At your desired print size (14x17"),that equates to 2100 x 2550 pixels (more than a 5 Megapixel Model will provide), after cropping for the aspect ratio used.

200 pixels per inch has noticeably more detail to my eyes. This would mean you'd need a camera capable of 2800 x 3400 pixels (more than 9.5 Megapixels).

This will be well over your budget.

Now, to be practical, larger prints can still look pretty good from a 4 or 5 megapixel camera. Many printers automatically "rez up" the image when printing (via internal interpolation algorithms).

You can also interpolate the images using software. Photoshop has a bicubic algorithm built in. I personally use irfanview's Lanczos Algorithm for interpolating (downloadable free at http://www.irfanview.com ). It does a decent job.

Interpolation adds pixels (which allows larger prints without pixelation). But, it will not increase the detail captured.

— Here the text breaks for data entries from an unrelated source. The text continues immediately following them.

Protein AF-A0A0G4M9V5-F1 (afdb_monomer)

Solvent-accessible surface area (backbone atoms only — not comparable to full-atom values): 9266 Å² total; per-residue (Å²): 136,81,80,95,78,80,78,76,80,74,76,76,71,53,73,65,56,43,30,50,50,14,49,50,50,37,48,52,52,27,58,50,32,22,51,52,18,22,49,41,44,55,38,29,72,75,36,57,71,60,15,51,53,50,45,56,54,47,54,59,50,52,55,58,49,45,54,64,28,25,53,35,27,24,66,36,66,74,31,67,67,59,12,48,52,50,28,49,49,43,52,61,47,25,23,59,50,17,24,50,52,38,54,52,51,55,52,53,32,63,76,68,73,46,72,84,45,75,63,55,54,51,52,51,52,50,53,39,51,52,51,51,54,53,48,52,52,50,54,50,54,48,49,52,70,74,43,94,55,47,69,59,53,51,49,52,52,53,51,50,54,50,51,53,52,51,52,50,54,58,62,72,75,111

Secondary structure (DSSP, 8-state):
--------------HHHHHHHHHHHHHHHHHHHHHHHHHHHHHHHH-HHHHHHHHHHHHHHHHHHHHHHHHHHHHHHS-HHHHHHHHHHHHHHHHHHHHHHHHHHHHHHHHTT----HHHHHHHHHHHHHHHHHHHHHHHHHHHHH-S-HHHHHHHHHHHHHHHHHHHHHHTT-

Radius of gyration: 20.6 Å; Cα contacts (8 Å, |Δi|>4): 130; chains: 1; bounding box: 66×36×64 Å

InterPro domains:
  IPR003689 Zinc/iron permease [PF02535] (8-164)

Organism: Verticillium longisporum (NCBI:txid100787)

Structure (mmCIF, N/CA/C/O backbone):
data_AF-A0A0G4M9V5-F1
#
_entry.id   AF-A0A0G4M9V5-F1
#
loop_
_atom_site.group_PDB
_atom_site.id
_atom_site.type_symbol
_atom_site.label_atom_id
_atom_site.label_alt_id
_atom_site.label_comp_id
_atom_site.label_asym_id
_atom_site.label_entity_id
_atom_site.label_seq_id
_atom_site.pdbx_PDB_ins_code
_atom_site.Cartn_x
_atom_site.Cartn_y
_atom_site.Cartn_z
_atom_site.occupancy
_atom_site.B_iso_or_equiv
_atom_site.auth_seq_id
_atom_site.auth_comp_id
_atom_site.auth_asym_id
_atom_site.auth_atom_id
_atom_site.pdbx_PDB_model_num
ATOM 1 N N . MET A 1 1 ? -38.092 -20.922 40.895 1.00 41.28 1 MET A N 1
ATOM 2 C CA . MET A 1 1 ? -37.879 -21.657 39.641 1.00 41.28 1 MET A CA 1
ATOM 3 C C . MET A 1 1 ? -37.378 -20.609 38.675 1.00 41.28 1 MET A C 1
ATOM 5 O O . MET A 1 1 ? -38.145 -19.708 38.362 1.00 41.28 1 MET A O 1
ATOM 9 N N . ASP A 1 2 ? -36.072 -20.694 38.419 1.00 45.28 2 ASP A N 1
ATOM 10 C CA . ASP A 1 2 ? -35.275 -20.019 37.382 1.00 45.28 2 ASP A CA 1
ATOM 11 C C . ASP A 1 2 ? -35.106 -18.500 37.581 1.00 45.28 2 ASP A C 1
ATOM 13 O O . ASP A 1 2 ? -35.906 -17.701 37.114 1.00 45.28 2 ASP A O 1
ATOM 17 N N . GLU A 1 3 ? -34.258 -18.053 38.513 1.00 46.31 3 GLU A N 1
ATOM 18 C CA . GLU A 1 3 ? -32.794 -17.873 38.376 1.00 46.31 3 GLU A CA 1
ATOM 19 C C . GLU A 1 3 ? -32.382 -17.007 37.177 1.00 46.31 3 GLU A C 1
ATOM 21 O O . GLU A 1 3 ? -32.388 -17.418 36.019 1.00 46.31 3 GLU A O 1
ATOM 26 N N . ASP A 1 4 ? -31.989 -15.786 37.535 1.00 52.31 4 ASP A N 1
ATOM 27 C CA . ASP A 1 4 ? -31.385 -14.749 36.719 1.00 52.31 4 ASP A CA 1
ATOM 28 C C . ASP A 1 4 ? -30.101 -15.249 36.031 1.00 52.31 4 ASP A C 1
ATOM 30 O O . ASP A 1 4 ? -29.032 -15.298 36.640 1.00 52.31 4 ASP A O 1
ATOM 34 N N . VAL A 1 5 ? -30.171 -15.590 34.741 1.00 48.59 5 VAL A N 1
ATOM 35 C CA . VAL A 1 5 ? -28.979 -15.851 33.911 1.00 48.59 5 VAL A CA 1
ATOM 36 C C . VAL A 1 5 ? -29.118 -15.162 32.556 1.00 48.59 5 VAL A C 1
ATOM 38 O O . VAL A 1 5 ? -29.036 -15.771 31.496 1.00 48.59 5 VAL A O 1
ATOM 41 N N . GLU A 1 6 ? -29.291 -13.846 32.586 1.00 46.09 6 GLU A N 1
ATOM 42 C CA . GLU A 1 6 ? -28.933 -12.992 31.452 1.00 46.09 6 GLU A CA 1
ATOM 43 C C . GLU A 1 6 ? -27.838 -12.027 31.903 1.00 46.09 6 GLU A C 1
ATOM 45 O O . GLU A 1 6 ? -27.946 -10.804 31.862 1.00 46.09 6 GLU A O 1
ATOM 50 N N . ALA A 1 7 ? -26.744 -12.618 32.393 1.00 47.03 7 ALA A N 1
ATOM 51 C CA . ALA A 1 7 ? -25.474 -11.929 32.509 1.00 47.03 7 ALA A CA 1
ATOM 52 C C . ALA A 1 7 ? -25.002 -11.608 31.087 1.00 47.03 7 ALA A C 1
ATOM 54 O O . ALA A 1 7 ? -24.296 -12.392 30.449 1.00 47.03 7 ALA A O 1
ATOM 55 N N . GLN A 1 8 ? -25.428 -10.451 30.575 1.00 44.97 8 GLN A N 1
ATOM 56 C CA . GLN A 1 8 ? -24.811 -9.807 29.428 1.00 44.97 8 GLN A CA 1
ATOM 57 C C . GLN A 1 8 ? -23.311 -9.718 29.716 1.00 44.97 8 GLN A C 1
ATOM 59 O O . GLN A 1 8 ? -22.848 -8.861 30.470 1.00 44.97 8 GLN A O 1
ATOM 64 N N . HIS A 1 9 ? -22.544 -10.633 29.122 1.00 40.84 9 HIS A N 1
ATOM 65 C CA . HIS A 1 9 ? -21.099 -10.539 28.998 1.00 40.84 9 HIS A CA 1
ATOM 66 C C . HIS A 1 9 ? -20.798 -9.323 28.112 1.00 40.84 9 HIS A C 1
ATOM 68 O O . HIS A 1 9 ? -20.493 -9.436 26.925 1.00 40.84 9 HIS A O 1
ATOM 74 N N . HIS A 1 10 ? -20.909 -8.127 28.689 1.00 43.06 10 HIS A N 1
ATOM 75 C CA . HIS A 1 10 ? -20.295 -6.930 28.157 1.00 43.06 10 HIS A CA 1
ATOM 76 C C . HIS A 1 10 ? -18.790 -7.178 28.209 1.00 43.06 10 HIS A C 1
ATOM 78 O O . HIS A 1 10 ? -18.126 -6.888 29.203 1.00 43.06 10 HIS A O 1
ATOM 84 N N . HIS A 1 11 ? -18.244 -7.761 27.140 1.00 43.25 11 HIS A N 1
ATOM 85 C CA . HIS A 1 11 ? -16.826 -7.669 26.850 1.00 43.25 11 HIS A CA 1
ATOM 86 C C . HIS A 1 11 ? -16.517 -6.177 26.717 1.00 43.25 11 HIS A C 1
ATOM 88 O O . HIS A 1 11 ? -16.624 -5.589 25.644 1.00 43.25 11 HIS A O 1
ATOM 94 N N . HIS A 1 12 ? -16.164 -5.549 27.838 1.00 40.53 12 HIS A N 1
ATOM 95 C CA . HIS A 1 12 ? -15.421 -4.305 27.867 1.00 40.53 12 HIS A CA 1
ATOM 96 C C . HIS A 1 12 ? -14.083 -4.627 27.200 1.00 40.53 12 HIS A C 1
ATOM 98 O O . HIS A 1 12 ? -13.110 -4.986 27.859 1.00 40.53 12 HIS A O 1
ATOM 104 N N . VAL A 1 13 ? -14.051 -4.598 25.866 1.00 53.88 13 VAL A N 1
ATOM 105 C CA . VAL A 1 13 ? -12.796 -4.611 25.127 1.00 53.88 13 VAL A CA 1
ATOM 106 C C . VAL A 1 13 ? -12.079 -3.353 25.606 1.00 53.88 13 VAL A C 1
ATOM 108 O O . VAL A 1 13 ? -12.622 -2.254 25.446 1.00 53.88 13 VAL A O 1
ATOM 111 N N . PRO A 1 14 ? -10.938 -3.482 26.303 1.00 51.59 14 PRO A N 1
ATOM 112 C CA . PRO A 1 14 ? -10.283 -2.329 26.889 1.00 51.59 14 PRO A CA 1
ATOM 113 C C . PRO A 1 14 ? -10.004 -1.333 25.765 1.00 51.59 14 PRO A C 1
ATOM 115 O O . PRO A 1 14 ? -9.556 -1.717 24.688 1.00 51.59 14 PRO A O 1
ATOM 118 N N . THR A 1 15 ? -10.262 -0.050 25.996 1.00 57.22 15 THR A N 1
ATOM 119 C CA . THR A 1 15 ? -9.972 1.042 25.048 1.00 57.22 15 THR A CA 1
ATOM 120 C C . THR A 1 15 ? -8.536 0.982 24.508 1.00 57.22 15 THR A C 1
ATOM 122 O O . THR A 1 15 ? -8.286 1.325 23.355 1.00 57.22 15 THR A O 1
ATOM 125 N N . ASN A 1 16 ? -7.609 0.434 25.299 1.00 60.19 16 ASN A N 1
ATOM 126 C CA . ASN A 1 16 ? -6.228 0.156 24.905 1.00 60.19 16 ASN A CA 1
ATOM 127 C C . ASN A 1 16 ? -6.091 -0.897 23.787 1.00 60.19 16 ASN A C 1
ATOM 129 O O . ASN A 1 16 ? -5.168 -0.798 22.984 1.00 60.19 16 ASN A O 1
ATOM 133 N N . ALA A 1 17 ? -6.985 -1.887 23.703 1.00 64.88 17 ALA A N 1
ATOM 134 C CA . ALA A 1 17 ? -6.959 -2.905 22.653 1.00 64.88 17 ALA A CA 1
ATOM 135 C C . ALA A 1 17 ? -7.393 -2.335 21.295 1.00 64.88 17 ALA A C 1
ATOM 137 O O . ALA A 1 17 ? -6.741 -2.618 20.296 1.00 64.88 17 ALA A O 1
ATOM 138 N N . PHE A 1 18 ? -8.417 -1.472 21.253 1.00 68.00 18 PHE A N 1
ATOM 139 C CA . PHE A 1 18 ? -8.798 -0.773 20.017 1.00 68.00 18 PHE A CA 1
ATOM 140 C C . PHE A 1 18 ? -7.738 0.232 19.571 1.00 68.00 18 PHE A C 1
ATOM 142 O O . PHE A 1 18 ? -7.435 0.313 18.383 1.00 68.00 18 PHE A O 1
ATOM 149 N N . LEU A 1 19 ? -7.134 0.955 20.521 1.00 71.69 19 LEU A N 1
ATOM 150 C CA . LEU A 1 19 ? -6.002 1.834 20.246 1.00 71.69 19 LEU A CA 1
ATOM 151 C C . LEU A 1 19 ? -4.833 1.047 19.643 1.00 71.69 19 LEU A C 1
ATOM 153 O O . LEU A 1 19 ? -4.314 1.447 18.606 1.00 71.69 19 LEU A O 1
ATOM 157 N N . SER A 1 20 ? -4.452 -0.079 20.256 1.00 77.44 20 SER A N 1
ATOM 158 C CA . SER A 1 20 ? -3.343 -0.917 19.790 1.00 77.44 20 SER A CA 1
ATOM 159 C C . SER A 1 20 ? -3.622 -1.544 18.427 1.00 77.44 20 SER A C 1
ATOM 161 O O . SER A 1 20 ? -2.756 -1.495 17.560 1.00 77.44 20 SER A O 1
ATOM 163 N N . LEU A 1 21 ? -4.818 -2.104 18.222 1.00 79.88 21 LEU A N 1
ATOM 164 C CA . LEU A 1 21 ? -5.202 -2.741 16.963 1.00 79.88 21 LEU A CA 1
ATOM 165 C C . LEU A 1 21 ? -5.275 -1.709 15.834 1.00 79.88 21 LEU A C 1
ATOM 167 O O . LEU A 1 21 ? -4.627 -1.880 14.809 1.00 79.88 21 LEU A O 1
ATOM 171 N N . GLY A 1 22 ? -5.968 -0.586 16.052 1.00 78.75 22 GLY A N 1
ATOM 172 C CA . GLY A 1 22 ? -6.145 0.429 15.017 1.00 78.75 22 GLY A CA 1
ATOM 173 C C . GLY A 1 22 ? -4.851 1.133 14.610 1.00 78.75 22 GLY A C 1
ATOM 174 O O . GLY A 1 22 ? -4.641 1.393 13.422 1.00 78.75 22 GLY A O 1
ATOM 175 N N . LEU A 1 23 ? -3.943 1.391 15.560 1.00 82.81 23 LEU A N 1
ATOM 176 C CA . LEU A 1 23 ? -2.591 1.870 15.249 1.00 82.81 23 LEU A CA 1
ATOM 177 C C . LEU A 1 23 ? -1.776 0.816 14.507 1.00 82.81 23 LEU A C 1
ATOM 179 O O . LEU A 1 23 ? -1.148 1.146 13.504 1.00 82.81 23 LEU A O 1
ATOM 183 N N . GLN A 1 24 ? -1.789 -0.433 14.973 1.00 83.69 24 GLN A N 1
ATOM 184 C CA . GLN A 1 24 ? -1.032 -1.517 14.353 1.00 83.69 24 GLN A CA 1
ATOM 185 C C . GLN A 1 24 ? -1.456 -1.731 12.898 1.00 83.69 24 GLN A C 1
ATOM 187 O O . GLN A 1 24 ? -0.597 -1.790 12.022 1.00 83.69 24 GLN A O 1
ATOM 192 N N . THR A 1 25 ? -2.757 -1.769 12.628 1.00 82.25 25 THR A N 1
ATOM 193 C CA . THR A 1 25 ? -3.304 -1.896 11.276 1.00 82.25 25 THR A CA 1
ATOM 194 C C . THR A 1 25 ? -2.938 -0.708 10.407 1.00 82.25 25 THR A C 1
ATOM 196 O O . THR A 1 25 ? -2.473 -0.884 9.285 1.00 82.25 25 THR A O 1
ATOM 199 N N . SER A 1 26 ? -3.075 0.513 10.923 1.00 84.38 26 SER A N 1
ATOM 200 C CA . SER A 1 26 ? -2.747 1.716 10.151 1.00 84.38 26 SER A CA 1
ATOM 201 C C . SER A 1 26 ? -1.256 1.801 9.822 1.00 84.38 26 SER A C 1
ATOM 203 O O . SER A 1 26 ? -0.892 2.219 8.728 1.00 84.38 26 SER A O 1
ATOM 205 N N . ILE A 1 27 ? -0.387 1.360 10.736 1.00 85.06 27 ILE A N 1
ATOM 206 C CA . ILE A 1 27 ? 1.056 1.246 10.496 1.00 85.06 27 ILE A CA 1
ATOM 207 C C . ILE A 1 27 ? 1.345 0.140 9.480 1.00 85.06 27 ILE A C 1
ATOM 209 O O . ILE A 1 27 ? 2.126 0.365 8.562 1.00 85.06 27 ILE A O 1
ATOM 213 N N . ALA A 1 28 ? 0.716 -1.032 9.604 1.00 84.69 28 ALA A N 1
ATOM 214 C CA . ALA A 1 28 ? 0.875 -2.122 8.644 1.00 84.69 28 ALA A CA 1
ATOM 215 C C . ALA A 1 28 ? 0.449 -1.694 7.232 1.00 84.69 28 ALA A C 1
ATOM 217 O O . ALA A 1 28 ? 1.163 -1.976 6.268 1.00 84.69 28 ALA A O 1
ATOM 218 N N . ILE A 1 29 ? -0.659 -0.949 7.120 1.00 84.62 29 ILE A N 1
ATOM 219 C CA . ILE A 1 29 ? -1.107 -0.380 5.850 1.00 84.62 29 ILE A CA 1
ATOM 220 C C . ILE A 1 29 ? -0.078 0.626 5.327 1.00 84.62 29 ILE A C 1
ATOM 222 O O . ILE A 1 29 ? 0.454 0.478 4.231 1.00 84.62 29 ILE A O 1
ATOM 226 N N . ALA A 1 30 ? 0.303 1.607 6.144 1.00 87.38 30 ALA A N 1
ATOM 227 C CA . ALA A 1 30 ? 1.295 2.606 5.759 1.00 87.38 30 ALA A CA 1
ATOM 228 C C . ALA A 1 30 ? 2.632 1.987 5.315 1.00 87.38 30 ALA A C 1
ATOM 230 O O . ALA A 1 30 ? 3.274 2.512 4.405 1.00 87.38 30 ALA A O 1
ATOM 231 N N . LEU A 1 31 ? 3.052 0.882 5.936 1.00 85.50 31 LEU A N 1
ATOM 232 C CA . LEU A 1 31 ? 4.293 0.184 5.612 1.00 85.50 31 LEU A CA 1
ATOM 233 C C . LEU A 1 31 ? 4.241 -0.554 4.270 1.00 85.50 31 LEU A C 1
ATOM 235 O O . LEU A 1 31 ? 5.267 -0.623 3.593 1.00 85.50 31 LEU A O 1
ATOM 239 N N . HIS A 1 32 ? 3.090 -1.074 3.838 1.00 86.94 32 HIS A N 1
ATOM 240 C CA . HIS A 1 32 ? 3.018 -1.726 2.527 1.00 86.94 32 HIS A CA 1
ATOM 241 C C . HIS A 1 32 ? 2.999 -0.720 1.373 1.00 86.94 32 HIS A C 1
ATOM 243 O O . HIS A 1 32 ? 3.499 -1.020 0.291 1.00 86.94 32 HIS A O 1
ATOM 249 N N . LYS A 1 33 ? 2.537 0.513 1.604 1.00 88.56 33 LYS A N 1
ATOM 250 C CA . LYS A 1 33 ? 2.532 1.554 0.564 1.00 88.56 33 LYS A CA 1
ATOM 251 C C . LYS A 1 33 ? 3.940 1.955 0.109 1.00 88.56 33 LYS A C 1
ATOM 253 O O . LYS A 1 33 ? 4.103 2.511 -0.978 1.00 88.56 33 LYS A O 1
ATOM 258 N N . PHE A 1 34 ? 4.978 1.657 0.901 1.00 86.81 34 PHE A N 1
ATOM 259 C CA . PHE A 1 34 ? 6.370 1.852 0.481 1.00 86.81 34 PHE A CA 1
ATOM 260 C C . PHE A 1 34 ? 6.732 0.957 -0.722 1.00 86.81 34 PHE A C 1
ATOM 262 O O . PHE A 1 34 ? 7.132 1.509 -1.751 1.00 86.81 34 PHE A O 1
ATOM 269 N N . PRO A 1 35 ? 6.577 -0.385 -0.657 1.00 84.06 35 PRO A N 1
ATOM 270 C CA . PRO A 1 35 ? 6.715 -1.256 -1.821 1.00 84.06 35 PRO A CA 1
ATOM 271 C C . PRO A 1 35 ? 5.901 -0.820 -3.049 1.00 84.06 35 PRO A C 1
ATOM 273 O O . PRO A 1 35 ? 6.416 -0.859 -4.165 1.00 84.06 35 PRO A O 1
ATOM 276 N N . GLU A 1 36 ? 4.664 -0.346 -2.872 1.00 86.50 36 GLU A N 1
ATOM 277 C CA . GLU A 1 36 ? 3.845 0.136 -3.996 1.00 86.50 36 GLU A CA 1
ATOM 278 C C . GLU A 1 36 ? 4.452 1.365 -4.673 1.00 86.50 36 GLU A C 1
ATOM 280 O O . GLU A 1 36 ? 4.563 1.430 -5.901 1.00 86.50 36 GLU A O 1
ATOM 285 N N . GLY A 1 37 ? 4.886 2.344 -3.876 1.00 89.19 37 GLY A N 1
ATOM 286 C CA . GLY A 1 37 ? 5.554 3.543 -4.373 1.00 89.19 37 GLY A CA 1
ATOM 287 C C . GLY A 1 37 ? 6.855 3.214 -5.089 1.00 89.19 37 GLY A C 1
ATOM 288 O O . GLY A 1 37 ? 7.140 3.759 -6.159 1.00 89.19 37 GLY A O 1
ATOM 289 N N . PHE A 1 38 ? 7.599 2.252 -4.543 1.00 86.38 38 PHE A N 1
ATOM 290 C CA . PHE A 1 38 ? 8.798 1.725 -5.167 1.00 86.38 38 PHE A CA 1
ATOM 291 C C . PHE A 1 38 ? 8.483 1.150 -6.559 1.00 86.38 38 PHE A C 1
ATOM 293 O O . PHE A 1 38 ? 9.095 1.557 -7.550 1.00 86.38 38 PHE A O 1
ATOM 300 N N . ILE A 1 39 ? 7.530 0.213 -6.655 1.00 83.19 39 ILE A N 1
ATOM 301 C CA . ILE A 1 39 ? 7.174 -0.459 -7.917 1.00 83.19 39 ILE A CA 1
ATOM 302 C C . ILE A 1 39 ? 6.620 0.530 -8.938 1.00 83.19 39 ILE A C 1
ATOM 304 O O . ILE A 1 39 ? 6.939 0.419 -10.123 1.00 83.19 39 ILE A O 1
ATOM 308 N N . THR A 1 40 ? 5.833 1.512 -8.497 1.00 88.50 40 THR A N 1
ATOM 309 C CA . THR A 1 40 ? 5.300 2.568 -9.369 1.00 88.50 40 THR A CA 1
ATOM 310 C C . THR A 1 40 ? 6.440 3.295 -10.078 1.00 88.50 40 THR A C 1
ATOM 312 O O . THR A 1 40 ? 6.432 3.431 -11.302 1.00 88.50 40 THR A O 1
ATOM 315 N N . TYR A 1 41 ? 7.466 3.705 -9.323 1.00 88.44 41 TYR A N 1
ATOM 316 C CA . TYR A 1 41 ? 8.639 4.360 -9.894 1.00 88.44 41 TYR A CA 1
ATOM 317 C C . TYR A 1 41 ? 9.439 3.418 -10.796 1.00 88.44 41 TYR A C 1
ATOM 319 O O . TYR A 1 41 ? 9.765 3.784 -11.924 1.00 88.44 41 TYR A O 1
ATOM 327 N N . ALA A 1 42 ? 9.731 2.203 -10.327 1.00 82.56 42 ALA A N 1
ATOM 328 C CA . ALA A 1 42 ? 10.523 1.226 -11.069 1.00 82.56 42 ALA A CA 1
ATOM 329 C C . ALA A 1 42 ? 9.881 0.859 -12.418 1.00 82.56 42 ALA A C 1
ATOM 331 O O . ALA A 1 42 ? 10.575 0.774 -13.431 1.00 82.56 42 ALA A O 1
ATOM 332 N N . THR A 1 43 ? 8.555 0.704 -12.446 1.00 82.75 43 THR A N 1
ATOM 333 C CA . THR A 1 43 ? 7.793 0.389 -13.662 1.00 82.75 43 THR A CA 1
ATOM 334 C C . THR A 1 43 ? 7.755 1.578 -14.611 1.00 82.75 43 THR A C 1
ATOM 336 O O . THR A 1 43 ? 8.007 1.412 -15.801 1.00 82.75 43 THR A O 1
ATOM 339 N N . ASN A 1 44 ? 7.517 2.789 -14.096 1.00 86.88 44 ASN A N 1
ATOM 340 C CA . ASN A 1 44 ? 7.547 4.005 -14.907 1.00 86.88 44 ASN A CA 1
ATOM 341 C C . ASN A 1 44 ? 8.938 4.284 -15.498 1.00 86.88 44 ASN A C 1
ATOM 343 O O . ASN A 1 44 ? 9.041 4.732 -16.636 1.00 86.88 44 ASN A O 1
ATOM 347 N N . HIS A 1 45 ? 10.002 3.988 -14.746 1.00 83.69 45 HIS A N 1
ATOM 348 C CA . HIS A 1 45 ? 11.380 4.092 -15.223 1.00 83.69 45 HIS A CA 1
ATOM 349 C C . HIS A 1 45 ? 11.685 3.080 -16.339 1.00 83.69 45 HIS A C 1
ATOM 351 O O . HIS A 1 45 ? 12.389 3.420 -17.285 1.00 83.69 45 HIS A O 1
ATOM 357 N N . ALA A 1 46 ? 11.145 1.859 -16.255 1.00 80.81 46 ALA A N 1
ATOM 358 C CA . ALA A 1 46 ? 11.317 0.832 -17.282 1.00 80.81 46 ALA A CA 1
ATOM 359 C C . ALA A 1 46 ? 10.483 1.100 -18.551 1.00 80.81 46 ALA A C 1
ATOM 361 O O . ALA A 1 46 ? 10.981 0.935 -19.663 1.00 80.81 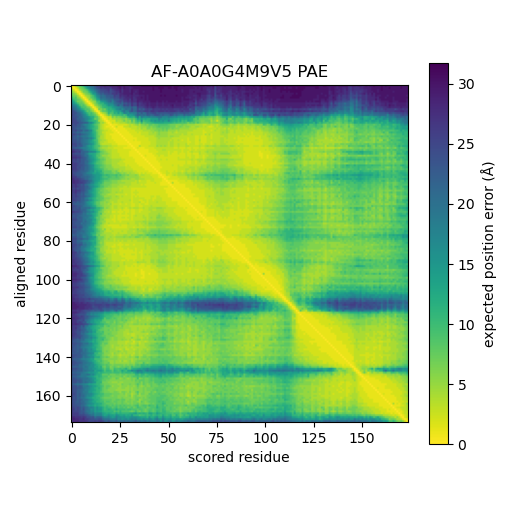46 ALA A O 1
ATOM 362 N N . ASN A 1 47 ? 9.216 1.501 -18.404 1.00 83.06 47 ASN A N 1
ATOM 363 C CA . ASN A 1 47 ? 8.328 1.855 -19.511 1.00 83.06 47 ASN A CA 1
ATOM 364 C C . ASN A 1 47 ? 7.243 2.846 -19.033 1.00 83.06 47 ASN A C 1
ATOM 366 O O . ASN A 1 47 ? 6.372 2.458 -18.251 1.00 83.06 47 ASN A O 1
ATOM 370 N N . PRO A 1 48 ? 7.218 4.093 -19.541 1.00 86.62 48 PRO A N 1
ATOM 371 C CA . PRO A 1 48 ? 6.249 5.104 -19.110 1.00 86.62 48 PRO A CA 1
ATOM 372 C C . PRO A 1 48 ? 4.775 4.727 -19.330 1.00 86.62 48 PRO A C 1
ATOM 374 O O . PRO A 1 48 ? 3.922 5.098 -18.529 1.00 86.62 48 PRO A O 1
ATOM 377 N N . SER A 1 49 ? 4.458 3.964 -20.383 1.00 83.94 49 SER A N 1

The quality of the pixels is also important. The best digital cameras are DSLR's (outside of your budget). They have larger sensors, with lower noise, and better dynamic range, compared to non-DSLR models. The two lowest cost models are the Canon Digital Rebel and the new Nikon D70. They start at around $900.00 and $1,000.00 respectfully, without any lens. Both are 6 Megapixels.

However, since you subject will be evenly lit, you will probably be able to get by with a lower cost (non-DSLR) model.

You'll want to keep ISO speeds to a minimum to reduce the appearance of noise in larger prints, and select a model with lower than average noise characteristics.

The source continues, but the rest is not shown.